## ASSIGNMENT
From the entries below, copy out every line with "superfamily" in it.

## SOURCE MATERIAL
= Beginning of Section =

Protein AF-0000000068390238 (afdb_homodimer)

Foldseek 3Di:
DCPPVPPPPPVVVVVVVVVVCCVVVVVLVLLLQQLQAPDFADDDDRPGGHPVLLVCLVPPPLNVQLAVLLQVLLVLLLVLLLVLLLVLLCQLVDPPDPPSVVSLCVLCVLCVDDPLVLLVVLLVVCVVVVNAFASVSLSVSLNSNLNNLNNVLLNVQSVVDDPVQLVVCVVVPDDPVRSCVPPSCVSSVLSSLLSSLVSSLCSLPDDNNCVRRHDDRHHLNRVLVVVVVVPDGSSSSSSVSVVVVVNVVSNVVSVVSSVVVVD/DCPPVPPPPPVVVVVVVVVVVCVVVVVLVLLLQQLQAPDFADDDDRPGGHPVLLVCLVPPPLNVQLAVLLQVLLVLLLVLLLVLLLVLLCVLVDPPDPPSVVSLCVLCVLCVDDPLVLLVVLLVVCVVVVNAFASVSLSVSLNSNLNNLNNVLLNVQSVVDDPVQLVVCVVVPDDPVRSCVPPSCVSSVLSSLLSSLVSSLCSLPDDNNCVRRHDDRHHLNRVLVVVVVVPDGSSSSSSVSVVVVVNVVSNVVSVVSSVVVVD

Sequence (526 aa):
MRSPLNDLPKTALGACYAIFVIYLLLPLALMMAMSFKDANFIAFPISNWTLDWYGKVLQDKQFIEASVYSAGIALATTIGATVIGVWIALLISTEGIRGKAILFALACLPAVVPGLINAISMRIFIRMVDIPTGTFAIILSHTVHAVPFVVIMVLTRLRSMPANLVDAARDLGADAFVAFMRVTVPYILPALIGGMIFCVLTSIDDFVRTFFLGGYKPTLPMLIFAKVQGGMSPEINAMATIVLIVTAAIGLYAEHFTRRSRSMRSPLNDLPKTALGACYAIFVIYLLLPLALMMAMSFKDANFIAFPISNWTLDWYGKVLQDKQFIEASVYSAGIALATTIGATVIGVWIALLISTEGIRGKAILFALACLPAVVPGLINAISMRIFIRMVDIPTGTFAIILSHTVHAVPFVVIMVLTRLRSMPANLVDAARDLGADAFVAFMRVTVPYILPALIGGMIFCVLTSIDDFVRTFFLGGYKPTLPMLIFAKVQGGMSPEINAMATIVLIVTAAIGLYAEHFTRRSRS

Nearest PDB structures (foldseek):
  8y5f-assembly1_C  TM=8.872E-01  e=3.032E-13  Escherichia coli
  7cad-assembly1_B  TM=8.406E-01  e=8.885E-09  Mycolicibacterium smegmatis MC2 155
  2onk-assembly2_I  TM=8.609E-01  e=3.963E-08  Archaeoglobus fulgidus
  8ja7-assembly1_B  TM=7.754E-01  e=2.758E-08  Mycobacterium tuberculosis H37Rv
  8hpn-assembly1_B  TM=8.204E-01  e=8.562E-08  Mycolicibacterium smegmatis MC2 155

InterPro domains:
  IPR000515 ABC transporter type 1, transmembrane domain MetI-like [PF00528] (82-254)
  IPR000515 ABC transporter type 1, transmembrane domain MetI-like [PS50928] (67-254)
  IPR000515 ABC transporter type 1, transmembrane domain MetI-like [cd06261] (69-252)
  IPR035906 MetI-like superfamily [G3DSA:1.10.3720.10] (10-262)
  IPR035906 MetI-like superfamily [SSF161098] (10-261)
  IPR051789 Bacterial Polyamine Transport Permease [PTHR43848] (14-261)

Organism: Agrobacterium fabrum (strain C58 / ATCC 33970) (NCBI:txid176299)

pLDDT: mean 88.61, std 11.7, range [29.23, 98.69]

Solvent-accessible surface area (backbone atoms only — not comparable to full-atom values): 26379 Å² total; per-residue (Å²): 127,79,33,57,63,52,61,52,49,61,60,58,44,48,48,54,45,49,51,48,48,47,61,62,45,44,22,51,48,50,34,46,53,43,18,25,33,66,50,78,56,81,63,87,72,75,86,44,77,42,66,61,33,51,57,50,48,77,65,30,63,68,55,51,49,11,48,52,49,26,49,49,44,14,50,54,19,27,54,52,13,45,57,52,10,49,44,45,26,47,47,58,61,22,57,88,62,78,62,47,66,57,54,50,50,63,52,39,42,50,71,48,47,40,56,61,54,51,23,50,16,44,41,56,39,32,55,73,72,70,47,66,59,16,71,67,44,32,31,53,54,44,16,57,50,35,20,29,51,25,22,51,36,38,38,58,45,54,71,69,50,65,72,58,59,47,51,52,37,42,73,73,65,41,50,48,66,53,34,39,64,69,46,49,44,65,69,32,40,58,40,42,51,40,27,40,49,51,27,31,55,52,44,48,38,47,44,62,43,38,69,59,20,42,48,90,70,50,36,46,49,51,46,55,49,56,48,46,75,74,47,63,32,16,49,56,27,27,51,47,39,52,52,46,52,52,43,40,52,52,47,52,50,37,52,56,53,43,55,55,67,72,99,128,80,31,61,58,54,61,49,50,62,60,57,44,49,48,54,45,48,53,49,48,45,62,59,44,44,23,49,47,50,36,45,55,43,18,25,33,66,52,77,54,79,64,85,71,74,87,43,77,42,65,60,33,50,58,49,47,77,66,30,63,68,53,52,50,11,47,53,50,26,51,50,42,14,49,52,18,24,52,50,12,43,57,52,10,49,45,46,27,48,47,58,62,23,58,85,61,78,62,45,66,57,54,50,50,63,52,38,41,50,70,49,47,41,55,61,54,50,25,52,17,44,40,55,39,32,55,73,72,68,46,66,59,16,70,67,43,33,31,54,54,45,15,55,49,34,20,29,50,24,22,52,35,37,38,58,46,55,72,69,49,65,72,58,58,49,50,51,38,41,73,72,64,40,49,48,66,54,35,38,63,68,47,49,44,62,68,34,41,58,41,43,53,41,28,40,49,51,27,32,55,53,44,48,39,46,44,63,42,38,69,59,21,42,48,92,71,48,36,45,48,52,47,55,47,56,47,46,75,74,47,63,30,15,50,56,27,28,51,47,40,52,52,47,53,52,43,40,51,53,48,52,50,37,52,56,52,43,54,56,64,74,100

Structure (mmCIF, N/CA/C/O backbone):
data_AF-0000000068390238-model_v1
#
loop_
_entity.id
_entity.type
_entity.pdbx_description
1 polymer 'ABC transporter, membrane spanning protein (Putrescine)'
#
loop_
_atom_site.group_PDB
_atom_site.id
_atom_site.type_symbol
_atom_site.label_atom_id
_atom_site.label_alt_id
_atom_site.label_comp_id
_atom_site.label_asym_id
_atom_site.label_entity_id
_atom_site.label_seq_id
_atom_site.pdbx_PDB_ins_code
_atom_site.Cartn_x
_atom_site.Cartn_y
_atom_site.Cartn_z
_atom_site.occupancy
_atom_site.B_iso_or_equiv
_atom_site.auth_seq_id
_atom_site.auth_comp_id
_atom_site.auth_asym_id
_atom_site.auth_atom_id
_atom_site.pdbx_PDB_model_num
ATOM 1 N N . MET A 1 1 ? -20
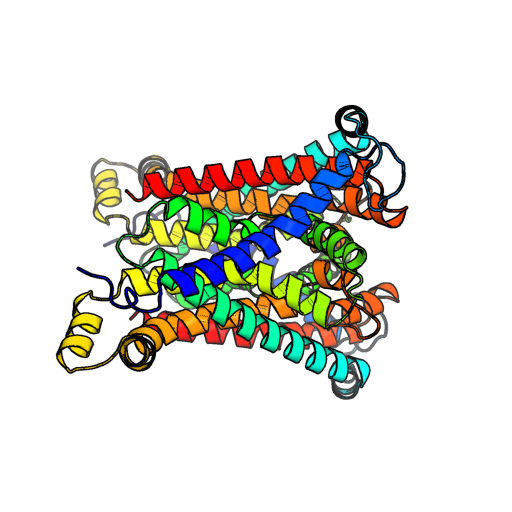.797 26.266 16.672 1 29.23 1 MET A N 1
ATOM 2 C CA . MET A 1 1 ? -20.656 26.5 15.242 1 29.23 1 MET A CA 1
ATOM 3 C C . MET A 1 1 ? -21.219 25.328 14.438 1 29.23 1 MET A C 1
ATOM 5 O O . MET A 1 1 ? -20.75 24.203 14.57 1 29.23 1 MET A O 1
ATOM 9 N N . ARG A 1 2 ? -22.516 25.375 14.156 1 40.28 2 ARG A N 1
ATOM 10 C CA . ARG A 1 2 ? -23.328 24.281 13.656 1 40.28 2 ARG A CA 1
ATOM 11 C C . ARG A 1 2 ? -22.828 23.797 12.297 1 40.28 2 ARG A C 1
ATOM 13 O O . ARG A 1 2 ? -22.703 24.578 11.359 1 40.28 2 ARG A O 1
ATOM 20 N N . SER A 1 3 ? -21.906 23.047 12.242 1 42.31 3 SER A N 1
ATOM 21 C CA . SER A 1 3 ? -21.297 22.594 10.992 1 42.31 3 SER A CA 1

= End of Section =

## OUTPUT OF THE TASK
  IPR035906 MetI-like superfamily [G3DSA:1.10.3720.10] (10-262)
  IPR035906 MetI-like superfamily [SSF161098] (10-261)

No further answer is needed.